Only the lines below starting at the one containing "ATOM 104 O O" and ending at the one containing "ATOM 118 O O" belong in the answer, each copied exactly.

[Stored records]
* * *

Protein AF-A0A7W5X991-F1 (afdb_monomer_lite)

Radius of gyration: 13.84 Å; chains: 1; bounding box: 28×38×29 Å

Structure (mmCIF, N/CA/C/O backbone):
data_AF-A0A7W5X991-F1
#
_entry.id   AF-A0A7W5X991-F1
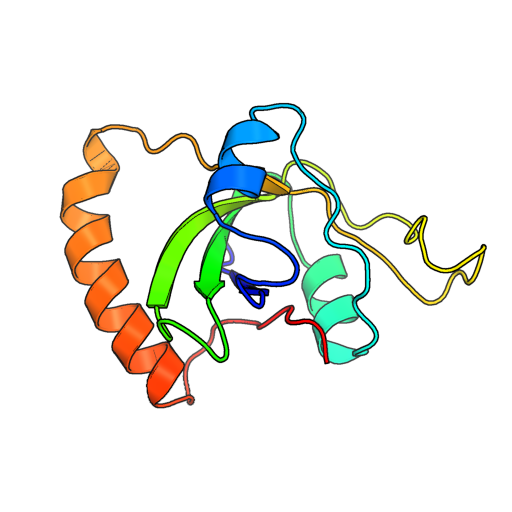#
loop_
_atom_site.group_PDB
_atom_site.id
_atom_site.type_symbol
_atom_site.label_atom_id
_atom_site.label_alt_id
_atom_site.label_comp_id
_atom_site.label_asym_id
_atom_site.label_entity_id
_atom_site.label_seq_id
_atom_site.pdbx_PDB_ins_code
_atom_site.Cartn_x
_atom_site.Cartn_y
_atom_site.Cartn_z
_atom_site.occupancy
_atom_site.B_iso_or_equiv
_atom_site.auth_seq_id
_atom_site.auth_comp_id
_atom_site.auth_asym_id
_atom_site.auth_atom_id
_atom_site.pdbx_PDB_model_num
ATOM 1 N N . MET A 1 1 ? -8.873 -13.970 7.885 1.00 61.62 1 MET A N 1
ATOM 2 C CA . MET A 1 1 ? -7.967 -12.893 7.441 1.00 61.62 1 MET A CA 1
ATOM 3 C C . MET A 1 1 ? -7.880 -12.943 5.933 1.00 61.62 1 MET A C 1
ATOM 5 O O . MET A 1 1 ? -7.643 -14.023 5.390 1.00 61.62 1 MET A O 1
ATOM 9 N N . ALA A 1 2 ? -8.170 -11.829 5.266 1.00 73.50 2 ALA A N 1
ATOM 10 C CA . ALA A 1 2 ? -8.004 -11.748 3.822 1.00 73.50 2 ALA A CA 1
ATOM 11 C C . ALA A 1 2 ? -6.525 -11.501 3.511 1.00 73.50 2 ALA A C 1
ATOM 13 O O . ALA A 1 2 ? -5.808 -10.901 4.309 1.00 73.50 2 ALA A O 1
ATOM 14 N N . HIS A 1 3 ? -6.067 -12.004 2.367 1.00 79.00 3 HIS A N 1
ATOM 15 C CA . HIS A 1 3 ? -4.707 -11.764 1.910 1.00 79.00 3 HIS A CA 1
ATOM 16 C C . HIS A 1 3 ? -4.742 -10.975 0.611 1.00 79.00 3 HIS A C 1
ATOM 18 O O . HIS A 1 3 ? -5.462 -11.329 -0.329 1.00 79.00 3 HIS A O 1
ATOM 24 N N . TRP A 1 4 ? -3.940 -9.921 0.565 1.00 84.56 4 TRP A N 1
ATOM 25 C CA . TRP A 1 4 ? -3.925 -8.968 -0.537 1.00 84.56 4 TRP A CA 1
ATOM 26 C C . TRP A 1 4 ? -2.608 -9.035 -1.302 1.00 84.56 4 TRP A C 1
ATOM 28 O O . TRP A 1 4 ? -1.609 -9.557 -0.806 1.00 84.56 4 TRP A O 1
ATOM 38 N N . LEU A 1 5 ? -2.599 -8.522 -2.528 1.00 85.19 5 LEU A N 1
ATOM 39 C CA . LEU A 1 5 ? 
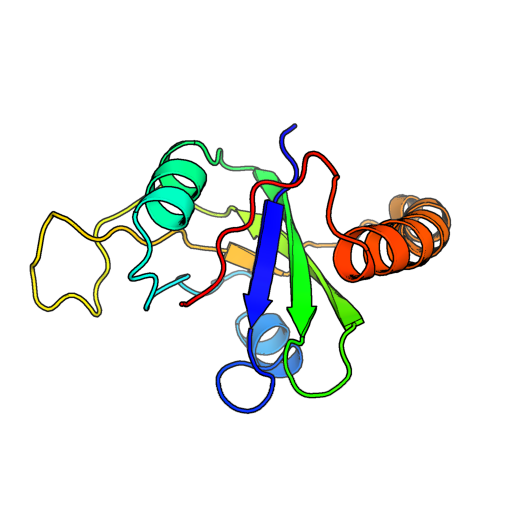-1.385 -8.442 -3.331 1.00 85.19 5 LEU A CA 1
ATOM 40 C C . LEU A 1 5 ? -1.242 -7.032 -3.901 1.00 85.19 5 LEU A C 1
ATOM 42 O O . LEU A 1 5 ? -2.055 -6.592 -4.719 1.00 85.19 5 LEU A O 1
ATOM 46 N N . TYR A 1 6 ? -0.190 -6.353 -3.453 1.00 84.00 6 TYR A N 1
ATOM 47 C CA . TYR A 1 6 ? 0.181 -5.004 -3.851 1.00 84.00 6 TYR A CA 1
ATOM 48 C C . TYR A 1 6 ? 1.249 -5.099 -4.928 1.00 84.00 6 TYR A C 1
ATOM 50 O O . TYR A 1 6 ? 2.343 -5.602 -4.679 1.00 84.00 6 TYR A O 1
ATOM 58 N N . LYS A 1 7 ? 0.923 -4.634 -6.131 1.00 83.50 7 LYS A N 1
ATOM 59 C CA . LYS A 1 7 ? 1.868 -4.573 -7.245 1.00 83.50 7 LYS A CA 1
ATOM 60 C C . LYS A 1 7 ? 2.471 -3.183 -7.297 1.00 83.50 7 LYS A C 1
ATOM 62 O O . LYS A 1 7 ? 1.720 -2.221 -7.404 1.00 83.50 7 LYS A O 1
ATOM 67 N N . SER A 1 8 ? 3.791 -3.100 -7.218 1.00 81.19 8 SER A N 1
ATOM 68 C CA . SER A 1 8 ? 4.532 -1.847 -7.334 1.00 81.19 8 SER A CA 1
ATOM 69 C C . SER A 1 8 ? 5.689 -2.023 -8.294 1.00 81.19 8 SER A C 1
ATOM 71 O O . SER A 1 8 ? 6.358 -3.055 -8.261 1.00 81.
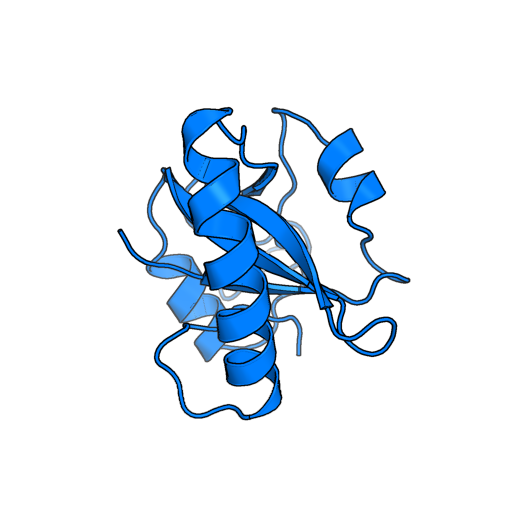19 8 SER A O 1
ATOM 73 N N . GLU A 1 9 ? 5.969 -1.017 -9.108 1.00 82.38 9 GLU A N 1
ATOM 74 C CA . GLU A 1 9 ? 7.226 -0.970 -9.844 1.00 82.38 9 GLU A CA 1
ATOM 75 C C . GLU A 1 9 ? 8.336 -0.478 -8.904 1.00 82.38 9 GLU A C 1
ATOM 77 O O . GLU A 1 9 ? 8.149 0.536 -8.221 1.00 82.38 9 GLU A O 1
ATOM 82 N N . PRO A 1 10 ? 9.498 -1.153 -8.847 1.00 77.19 10 PRO A N 1
ATOM 83 C CA . PRO A 1 10 ? 10.587 -0.767 -7.950 1.00 77.19 10 PRO A CA 1
ATOM 84 C C . PRO A 1 10 ? 11.152 0.628 -8.257 1.00 77.19 10 PRO A C 1
ATOM 86 O O . PRO A 1 10 ? 11.700 1.263 -7.359 1.00 77.19 10 PRO A O 1
ATOM 89 N N . ALA A 1 11 ? 10.988 1.112 -9.493 1.00 78.75 11 ALA A N 1
ATOM 90 C CA . ALA A 1 11 ? 11.368 2.461 -9.907 1.00 78.75 11 ALA A CA 1
ATOM 91 C C . ALA A 1 11 ? 10.459 3.552 -9.309 1.00 78.75 11 ALA A C 1
ATOM 93 O O . ALA A 1 11 ? 10.932 4.649 -9.020 1.00 78.75 11 ALA A O 1
ATOM 94 N N . SER A 1 12 ? 9.175 3.245 -9.104 1.00 79.50 12 SER A N 1
ATOM 95 C CA . SER A 1 12 ? 8.179 4.172 -8.555 1.00 79.50 12 SER A CA 1
ATOM 96 C C . SER A 1 12 ? 8.139 4.106 -7.027 1.00 79.50 12 SER A C 1
ATOM 98 O O . SER A 1 12 ? 8.216 5.134 -6.355 1.00 79.50 12 SER A O 1
ATOM 100 N N . TRP A 1 13 ? 8.041 2.894 -6.466 1.00 82.31 13 TRP A N 1
ATOM 101 C CA . TRP A 1 13 ? 8.078 2.667 -5.022 1.00 82.31 13 TRP A CA 1
ATOM 102 C C . TRP A 1 13 ? 8.737 1.325 -4.686 1.00 82.31 13 TRP A C 1
ATOM 104 O O . TRP A 1 13 ? 8.184 0.249 -4.945 1.00 82.31 13 TRP A O 1
ATOM 114 N N . SER A 1 14 ? 9.927 1.387 -4.089 1.00 84.44 14 SER A N 1
ATOM 115 C CA . SER A 1 14 ? 10.744 0.222 -3.751 1.00 84.44 14 SER A CA 1
ATOM 116 C C . SER A 1 14 ? 10.434 -0.331 -2.355 1.00 84.44 14 SER A C 1
ATOM 118 O O . SER A 1 14 ? 9.868 0.336 -1.486 1.00 84.44 14 SER A O 1
ATOM 120 N N . TRP A 1 15 ? 10.839 -1.581 -2.106 1.00 83.94 15 TRP A N 1
ATOM 121 C CA . TRP A 1 15 ? 10.686 -2.190 -0.780 1.00 83.94 15 TRP A CA 1
ATOM 122 C C . TRP A 1 15 ? 11.512 -1.473 0.292 1.00 83.94 15 TRP A C 1
ATOM 124 O O . TRP A 1 15 ? 11.069 -1.343 1.430 1.00 83.94 15 TRP A O 1
ATOM 134 N N . GLU A 1 16 ? 12.680 -0.943 -0.070 1.00 84.44 16 GLU A N 1
ATOM 135 C CA . GLU A 1 16 ? 13.498 -0.146 0.844 1.00 84.44 16 GLU A CA 1
ATOM 136 C C . GLU A 1 16 ? 12.763 1.124 1.288 1.00 84.44 16 GLU A C 1
ATOM 138 O O . GLU A 1 16 ? 12.775 1.445 2.474 1.00 84.44 16 GLU A O 1
ATOM 143 N N . GLN A 1 17 ? 12.041 1.796 0.382 1.00 85.25 17 GLN A N 1
ATOM 144 C CA . GLN A 1 17 ? 11.193 2.942 0.735 1.00 85.25 17 GLN A CA 1
ATOM 145 C C . GLN A 1 17 ? 10.038 2.528 1.652 1.00 85.25 17 GLN A C 1
ATOM 147 O O . GLN A 1 17 ? 9.734 3.223 2.621 1.00 85.25 17 GLN A O 1
ATOM 152 N N . GLN A 1 18 ? 9.434 1.362 1.405 1.00 83.94 18 GLN A N 1
ATOM 153 C CA . GLN A 1 18 ? 8.393 0.815 2.274 1.00 83.94 18 GLN A CA 1
ATOM 154 C C . GLN A 1 18 ? 8.913 0.500 3.686 1.00 83.94 18 GLN A C 1
ATOM 156 O O . GLN A 1 18 ? 8.210 0.762 4.662 1.00 83.94 18 GLN A O 1
ATOM 161 N N . LYS A 1 19 ? 10.134 -0.036 3.810 1.00 84.50 19 LYS A N 1
ATOM 162 C CA . LYS A 1 19 ? 10.796 -0.245 5.107 1.00 84.50 19 LYS A CA 1
ATOM 163 C C . LYS A 1 19 ? 11.149 1.080 5.778 1.00 84.50 19 LYS A C 1
ATOM 165 O O . LYS A 1 19 ? 10.918 1.224 6.971 1.00 84.50 19 LYS A O 1
ATOM 170 N N . ALA A 1 20 ? 11.647 2.056 5.019 1.00 85.19 20 ALA A N 1
ATOM 171 C CA . ALA A 1 20 ? 11.994 3.381 5.530 1.00 85.19 20 ALA A CA 1
ATOM 172 C C . ALA A 1 20 ? 10.771 4.160 6.047 1.00 85.19 20 ALA A C 1
ATOM 174 O O . ALA A 1 20 ? 10.894 4.932 6.996 1.00 85.19 20 ALA A O 1
ATOM 175 N N . ALA A 1 21 ? 9.586 3.931 5.469 1.00 82.19 21 ALA A N 1
ATOM 176 C CA . ALA A 1 21 ? 8.327 4.468 5.984 1.00 82.19 21 ALA A CA 1
ATOM 177 C C . ALA A 1 21 ? 7.978 3.924 7.388 1.00 82.19 21 ALA A C 1
ATOM 179 O O . ALA A 1 21 ? 7.259 4.583 8.142 1.00 82.19 21 ALA A O 1
ATOM 180 N N . GLY A 1 22 ? 8.514 2.757 7.763 1.00 79.88 22 GLY A N 1
ATOM 181 C CA . GLY A 1 22 ? 8.409 2.205 9.111 1.00 79.88 22 GLY A CA 1
ATOM 182 C C . GLY A 1 22 ? 6.965 2.032 9.586 1.00 79.88 22 GLY A C 1
ATOM 183 O O . GLY A 1 22 ? 6.048 1.747 8.809 1.00 79.88 22 GLY A O 1
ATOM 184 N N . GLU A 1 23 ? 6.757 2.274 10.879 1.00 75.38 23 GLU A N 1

* * *

## Task output
ATOM 104 O O . TRP A 1 13 ? 8.184 0.249 -4.945 1.00 82.31 13 TRP A O 1
ATOM 114 N N . SER A 1 14 ? 9.927 1.387 -4.089 1.00 84.44 14 SER A N 1
ATOM 115 C CA . SER A 1 14 ? 10.744 0.222 -3.751 1.00 84.44 14 SER A CA 1
ATOM 116 C C . SER A 1 14 ? 10.434 -0.331 -2.355 1.00 84.44 14 SER A C 1
ATOM 118 O O . SER A 1 14 ? 9.868 0.336 -1.486 1.00 84.44 14 SER A O 1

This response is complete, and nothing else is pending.